Data entries:
—————
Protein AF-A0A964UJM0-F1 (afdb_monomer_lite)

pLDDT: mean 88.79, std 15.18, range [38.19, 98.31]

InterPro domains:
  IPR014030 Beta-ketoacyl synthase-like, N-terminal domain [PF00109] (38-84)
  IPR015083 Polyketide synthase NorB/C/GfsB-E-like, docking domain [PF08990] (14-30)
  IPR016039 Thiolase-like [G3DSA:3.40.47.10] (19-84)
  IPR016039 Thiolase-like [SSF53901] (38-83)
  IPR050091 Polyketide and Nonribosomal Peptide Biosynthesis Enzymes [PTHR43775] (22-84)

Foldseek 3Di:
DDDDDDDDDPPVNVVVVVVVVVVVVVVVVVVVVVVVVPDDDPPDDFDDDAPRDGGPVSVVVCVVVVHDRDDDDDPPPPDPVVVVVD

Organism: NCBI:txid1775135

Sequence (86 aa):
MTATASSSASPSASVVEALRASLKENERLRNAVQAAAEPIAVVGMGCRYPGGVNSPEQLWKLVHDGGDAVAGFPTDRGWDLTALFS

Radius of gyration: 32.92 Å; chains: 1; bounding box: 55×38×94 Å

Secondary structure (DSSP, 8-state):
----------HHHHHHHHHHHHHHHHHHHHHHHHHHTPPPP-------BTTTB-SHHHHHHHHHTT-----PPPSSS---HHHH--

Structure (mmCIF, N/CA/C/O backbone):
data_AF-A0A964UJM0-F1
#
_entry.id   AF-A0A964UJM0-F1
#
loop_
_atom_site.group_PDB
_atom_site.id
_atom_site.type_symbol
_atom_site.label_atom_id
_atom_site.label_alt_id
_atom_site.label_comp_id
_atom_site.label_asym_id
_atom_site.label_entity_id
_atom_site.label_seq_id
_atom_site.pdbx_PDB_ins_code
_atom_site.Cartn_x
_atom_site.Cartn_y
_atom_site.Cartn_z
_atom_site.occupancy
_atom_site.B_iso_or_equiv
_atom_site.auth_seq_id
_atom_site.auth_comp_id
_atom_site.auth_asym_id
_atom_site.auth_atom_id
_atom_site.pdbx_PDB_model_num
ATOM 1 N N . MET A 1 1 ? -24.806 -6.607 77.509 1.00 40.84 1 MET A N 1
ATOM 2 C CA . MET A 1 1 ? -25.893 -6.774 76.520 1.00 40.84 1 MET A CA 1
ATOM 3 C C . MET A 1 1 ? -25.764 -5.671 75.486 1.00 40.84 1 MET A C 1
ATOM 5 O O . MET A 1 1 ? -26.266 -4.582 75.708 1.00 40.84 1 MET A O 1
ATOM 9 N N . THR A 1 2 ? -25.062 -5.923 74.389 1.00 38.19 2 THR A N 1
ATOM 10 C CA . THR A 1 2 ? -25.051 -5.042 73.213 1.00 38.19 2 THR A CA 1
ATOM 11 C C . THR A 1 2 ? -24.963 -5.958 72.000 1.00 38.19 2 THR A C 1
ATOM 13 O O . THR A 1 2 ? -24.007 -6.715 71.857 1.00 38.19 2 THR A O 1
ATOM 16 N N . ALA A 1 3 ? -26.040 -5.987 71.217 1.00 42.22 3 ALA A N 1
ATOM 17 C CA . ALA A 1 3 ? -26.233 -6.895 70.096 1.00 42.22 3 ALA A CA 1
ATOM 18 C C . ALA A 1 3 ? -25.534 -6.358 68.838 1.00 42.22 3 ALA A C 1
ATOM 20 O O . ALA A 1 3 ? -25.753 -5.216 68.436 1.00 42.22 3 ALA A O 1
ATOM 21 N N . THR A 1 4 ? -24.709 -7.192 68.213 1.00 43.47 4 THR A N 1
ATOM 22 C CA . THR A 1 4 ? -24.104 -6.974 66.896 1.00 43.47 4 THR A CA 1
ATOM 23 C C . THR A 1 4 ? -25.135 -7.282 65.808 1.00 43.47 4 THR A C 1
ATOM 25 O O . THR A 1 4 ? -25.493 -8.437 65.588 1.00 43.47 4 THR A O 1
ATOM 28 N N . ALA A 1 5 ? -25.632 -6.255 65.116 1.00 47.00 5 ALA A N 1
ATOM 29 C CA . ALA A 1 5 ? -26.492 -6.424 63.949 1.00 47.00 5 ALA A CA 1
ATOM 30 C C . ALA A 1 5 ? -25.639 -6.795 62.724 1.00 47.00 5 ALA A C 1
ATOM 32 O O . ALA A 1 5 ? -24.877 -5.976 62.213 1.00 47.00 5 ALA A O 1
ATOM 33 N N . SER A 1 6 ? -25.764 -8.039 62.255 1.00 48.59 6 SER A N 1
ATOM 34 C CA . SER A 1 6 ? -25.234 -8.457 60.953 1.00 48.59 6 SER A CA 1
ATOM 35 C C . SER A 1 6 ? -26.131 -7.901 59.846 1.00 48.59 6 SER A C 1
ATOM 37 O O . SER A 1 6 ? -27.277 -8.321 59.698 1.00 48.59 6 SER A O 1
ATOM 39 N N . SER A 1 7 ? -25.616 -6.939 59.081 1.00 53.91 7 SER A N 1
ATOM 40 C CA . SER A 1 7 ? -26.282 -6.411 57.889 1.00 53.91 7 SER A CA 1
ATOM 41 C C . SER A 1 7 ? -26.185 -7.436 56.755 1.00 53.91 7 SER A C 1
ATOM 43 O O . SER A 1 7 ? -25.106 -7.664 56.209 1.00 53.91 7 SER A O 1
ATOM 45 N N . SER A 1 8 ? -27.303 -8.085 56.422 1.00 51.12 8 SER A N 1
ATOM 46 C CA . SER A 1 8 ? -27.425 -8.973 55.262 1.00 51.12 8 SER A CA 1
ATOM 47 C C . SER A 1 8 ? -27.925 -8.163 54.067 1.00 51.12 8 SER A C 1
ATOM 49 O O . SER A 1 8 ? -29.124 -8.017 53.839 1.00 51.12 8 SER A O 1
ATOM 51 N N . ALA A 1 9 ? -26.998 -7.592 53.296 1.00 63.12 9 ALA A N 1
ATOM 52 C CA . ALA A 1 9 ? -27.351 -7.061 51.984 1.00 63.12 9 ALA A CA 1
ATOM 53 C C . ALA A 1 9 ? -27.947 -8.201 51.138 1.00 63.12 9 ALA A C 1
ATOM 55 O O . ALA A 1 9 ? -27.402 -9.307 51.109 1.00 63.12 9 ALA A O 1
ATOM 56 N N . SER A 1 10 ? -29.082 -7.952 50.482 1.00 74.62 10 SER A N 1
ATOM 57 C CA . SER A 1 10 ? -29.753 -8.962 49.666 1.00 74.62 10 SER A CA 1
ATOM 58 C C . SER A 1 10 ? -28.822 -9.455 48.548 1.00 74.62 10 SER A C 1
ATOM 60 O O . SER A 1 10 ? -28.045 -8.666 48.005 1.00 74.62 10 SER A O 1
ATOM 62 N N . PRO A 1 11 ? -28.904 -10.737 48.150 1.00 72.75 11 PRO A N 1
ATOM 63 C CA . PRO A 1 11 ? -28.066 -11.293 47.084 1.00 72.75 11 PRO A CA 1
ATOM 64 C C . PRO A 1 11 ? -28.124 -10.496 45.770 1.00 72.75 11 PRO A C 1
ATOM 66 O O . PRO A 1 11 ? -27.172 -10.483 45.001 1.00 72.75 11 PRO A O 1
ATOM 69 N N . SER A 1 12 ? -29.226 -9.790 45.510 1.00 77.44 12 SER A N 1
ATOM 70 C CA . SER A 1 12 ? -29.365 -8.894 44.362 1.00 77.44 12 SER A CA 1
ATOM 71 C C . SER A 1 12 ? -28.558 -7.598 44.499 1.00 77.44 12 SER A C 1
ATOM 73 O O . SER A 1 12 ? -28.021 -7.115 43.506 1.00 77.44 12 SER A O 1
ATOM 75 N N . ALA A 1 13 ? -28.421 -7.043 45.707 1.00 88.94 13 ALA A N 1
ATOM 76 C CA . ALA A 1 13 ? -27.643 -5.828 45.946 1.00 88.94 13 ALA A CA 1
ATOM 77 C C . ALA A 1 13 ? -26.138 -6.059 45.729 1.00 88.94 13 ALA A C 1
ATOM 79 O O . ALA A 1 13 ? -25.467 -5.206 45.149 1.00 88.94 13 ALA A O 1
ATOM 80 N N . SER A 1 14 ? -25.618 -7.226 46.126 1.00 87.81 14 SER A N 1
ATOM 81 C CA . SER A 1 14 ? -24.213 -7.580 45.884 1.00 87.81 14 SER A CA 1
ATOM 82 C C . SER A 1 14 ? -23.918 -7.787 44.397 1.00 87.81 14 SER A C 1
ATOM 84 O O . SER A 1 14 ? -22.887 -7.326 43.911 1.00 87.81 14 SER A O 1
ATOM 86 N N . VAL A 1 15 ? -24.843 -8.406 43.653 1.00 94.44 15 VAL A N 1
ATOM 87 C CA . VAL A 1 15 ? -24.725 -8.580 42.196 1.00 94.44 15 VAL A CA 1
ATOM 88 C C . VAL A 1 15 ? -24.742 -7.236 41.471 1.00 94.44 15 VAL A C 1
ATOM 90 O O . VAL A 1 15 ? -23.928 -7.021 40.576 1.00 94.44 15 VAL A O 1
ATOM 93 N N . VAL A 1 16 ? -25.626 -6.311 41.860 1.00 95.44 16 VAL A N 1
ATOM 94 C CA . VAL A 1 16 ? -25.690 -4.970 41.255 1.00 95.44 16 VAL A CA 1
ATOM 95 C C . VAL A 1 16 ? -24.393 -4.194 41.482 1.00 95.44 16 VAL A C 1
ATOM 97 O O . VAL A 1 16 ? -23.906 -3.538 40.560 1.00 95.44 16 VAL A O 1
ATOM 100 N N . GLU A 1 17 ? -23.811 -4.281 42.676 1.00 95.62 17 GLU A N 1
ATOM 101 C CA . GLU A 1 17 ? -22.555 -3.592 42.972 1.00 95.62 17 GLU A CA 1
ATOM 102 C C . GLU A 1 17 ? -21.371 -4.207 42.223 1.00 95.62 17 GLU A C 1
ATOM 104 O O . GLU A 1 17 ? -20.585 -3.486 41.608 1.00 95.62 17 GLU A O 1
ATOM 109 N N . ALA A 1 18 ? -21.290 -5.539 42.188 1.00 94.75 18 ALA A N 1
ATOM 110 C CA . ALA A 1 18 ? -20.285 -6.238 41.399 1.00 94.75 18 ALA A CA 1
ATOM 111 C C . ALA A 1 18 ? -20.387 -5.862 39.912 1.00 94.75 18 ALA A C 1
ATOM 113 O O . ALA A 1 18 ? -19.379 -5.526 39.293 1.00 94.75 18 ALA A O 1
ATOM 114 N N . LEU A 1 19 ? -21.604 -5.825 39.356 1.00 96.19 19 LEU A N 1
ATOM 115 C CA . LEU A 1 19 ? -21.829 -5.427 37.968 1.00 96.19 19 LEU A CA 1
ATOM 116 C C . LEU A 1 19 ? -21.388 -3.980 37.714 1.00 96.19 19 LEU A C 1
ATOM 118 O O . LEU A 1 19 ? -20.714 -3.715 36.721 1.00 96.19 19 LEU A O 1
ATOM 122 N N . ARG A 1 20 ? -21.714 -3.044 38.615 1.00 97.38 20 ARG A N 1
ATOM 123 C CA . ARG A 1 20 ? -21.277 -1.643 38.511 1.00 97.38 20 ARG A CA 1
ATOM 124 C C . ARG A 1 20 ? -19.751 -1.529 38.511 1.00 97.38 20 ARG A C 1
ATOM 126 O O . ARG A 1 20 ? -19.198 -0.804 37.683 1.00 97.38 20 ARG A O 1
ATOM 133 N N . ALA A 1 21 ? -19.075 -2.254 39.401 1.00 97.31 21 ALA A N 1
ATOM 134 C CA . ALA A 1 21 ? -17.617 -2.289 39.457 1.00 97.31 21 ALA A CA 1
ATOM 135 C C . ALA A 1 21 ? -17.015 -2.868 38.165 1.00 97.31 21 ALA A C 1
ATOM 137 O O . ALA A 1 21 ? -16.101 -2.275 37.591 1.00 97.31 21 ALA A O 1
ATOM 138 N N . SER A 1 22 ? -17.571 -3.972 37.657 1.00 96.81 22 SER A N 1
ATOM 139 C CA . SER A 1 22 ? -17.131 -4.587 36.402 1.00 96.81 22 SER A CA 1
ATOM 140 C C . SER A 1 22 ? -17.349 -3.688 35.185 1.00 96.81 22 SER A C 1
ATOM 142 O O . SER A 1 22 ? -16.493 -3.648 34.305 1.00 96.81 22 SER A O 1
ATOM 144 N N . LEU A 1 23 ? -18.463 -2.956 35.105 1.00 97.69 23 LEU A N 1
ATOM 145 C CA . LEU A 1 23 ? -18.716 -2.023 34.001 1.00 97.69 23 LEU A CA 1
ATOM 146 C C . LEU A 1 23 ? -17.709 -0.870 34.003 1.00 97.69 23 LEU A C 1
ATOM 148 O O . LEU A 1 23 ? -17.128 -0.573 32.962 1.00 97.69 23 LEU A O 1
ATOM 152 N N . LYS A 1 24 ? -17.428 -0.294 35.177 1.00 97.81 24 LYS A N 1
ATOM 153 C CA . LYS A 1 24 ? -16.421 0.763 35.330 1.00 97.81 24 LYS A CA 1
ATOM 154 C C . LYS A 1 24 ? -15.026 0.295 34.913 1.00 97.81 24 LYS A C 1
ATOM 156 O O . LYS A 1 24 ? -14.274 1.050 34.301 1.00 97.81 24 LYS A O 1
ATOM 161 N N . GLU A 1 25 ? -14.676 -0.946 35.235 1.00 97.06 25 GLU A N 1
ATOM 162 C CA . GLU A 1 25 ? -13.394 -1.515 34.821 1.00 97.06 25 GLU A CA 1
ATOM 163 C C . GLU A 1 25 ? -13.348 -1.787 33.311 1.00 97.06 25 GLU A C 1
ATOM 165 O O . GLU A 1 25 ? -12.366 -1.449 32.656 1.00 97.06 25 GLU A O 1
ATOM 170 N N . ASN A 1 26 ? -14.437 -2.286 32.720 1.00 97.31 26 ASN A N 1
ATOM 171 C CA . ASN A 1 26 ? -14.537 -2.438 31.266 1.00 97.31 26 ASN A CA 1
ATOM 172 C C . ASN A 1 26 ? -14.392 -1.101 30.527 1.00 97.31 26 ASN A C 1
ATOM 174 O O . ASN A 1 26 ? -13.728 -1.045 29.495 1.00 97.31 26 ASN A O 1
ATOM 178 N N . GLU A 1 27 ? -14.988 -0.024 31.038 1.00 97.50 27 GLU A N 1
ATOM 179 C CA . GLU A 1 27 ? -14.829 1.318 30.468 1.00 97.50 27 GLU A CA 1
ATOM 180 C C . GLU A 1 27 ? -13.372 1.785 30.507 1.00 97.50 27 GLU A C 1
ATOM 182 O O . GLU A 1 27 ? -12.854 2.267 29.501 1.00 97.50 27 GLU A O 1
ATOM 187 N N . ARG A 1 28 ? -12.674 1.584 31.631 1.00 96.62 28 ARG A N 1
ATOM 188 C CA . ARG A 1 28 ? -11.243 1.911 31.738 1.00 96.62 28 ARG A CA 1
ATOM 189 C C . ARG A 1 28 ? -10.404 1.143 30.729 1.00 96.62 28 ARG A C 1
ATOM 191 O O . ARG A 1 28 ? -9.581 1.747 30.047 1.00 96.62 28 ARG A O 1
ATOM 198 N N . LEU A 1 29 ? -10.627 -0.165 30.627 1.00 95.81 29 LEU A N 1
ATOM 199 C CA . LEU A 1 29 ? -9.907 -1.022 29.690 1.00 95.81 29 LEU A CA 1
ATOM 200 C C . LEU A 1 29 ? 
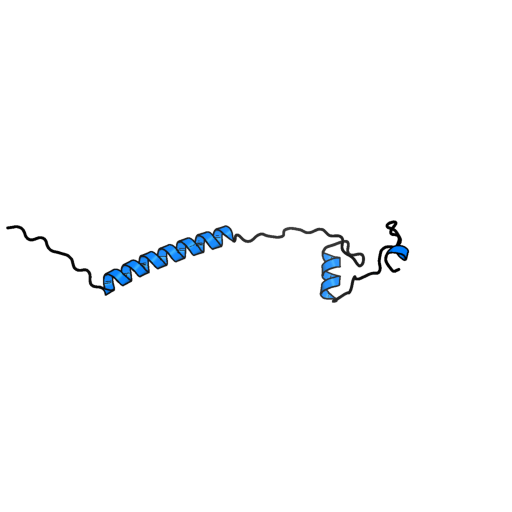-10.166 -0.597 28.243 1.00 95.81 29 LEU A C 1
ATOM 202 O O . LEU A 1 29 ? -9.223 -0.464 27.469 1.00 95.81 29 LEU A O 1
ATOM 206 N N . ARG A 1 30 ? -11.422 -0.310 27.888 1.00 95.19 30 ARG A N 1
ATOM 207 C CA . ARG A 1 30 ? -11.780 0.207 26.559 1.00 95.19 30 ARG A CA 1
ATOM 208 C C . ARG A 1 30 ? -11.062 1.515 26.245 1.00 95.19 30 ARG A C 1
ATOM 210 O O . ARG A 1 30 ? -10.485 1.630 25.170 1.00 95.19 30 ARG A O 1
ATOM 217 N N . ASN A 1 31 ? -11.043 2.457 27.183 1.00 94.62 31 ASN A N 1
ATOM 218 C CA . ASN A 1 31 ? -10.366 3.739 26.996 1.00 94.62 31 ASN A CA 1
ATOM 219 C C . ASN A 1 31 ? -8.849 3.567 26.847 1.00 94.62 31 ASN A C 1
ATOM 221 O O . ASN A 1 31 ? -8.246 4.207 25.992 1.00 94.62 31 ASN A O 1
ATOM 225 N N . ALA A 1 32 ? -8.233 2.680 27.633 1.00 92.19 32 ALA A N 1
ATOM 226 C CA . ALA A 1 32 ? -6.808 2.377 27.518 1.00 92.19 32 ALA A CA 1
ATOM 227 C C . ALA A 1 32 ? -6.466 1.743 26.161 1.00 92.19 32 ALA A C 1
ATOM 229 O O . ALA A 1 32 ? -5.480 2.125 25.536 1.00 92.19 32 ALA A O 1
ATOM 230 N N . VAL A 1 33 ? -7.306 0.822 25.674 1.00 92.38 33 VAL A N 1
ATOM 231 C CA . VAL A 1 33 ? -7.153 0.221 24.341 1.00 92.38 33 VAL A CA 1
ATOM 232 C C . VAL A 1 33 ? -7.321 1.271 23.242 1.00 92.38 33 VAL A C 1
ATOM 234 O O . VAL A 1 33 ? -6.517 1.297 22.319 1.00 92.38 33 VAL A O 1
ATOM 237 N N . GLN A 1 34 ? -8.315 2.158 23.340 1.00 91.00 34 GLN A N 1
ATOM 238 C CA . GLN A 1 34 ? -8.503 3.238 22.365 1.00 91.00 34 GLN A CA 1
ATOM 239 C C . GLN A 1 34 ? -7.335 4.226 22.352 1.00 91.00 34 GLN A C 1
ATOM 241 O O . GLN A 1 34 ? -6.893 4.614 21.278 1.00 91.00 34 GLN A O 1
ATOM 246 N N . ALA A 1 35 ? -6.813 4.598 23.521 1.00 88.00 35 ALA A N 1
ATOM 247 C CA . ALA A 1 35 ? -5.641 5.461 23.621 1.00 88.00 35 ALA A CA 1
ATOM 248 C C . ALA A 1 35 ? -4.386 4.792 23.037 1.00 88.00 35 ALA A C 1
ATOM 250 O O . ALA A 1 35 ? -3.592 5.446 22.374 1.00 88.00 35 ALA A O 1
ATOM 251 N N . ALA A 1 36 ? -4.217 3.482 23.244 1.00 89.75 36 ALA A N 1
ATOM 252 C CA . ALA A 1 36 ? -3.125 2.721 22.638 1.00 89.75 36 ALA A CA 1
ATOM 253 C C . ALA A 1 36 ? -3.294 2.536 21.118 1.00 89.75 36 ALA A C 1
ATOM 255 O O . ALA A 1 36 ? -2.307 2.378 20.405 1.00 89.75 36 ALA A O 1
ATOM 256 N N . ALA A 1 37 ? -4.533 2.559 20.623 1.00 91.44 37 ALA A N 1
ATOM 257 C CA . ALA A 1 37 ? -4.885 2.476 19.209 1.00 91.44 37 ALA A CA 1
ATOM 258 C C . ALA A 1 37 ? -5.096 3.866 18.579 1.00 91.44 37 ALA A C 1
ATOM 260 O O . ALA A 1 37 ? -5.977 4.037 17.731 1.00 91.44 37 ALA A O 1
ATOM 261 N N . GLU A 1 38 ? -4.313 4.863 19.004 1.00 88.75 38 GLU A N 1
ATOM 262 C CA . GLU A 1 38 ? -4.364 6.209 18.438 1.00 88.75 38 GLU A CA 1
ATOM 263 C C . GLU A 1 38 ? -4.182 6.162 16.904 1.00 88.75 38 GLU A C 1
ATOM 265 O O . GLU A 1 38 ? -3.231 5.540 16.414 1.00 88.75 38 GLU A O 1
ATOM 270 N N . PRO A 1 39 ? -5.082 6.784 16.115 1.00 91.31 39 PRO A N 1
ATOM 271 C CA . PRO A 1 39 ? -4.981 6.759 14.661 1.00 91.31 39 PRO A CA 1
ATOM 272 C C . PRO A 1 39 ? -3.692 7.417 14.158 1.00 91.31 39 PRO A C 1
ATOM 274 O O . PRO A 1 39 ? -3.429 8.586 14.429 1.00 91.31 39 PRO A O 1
—————
TASK PROMPT:
Going back over the entries above, copy word for word every line from the one that has "IPR016039 Thiolase-like [G3DSA:3.40.47.10]" on through the one that has "ATOM 11 C C".

ANSWER AREA:
  IPR016039 Thiolase-like [G3DSA:3.40.47.10] (19-84)
  IPR016039 Thiolase-like [SSF53901] (38-83)
  IPR050091 Polyketide and Nonribosomal Peptide Biosynthesis Enzymes [PTHR43775] (22-84)

Foldseek 3Di:
DDDDDDDDDPPVNVVVVVVVVVVVVVVVVVVVVVVVVPDDDPPDDFDDDAPRDGGPVSVVVCVVVVHDRDDDDDPPPPDPVVVVVD

Organism: NCBI:txid1775135

Sequence (86 aa):
MTATASSSASPSASVVEALRASLKENERLRNAVQAAAEPIAVVGMGCRYPGGVNSPEQLWKLVHDGGDAVAGFPTDRGWDLTALFS

Radius of gyration: 32.92 Å; chains: 1; bounding box: 55×38×94 Å

Secondary structure (DSSP, 8-state):
----------HHHHHHHHHHHHHHHHHHHHHHHHHHTPPPP-------BTTTB-SHHHHHHHHHTT-----PPPSSS---HHHH--

Structure (mmCIF, N/CA/C/O backbone):
data_AF-A0A964UJM0-F1
#
_entry.id   AF-A0A964UJM0-F1
#
loop_
_atom_site.group_PDB
_atom_site.id
_atom_site.type_symbol
_atom_site.label_atom_id
_atom_site.label_alt_id
_atom_site.label_comp_id
_atom_site.label_asym_id
_atom_site.label_entity_id
_atom_site.label_seq_id
_atom_site.pdbx_PDB_ins_code
_atom_site.Cartn_x
_atom_site.Cartn_y
_atom_site.Cartn_z
_atom_site.occupancy
_atom_site.B_iso_or_equiv
_atom_site.auth_seq_id
_atom_site.auth_comp_id
_atom_site.auth_asym_id
_atom_site.auth_atom_id
_atom_site.pdbx_PDB_model_num
ATOM 1 N N . MET A 1 1 ? -24.806 -6.607 77.509 1.00 40.84 1 MET A N 1
ATOM 2 C CA . MET A 1 1 ? -25.893 -6.774 76.520 1.00 40.84 1 MET A CA 1
ATOM 3 C C . MET A 1 1 ? -25.764 -5.671 75.486 1.00 40.84 1 MET A C 1
ATOM 5 O O . MET A 1 1 ? -26.266 -4.582 75.708 1.00 40.84 1 MET A O 1
ATOM 9 N N . THR A 1 2 ? -25.062 -5.923 74.389 1.00 38.19 2 THR A N 1
ATOM 10 C CA . THR A 1 2 ? -25.051 -5.042 73.213 1.00 38.19 2 THR A CA 1
ATOM 11 C C . THR A 1 2 ? -24.963 -5.958 72.000 1.00 38.19 2 THR A C 1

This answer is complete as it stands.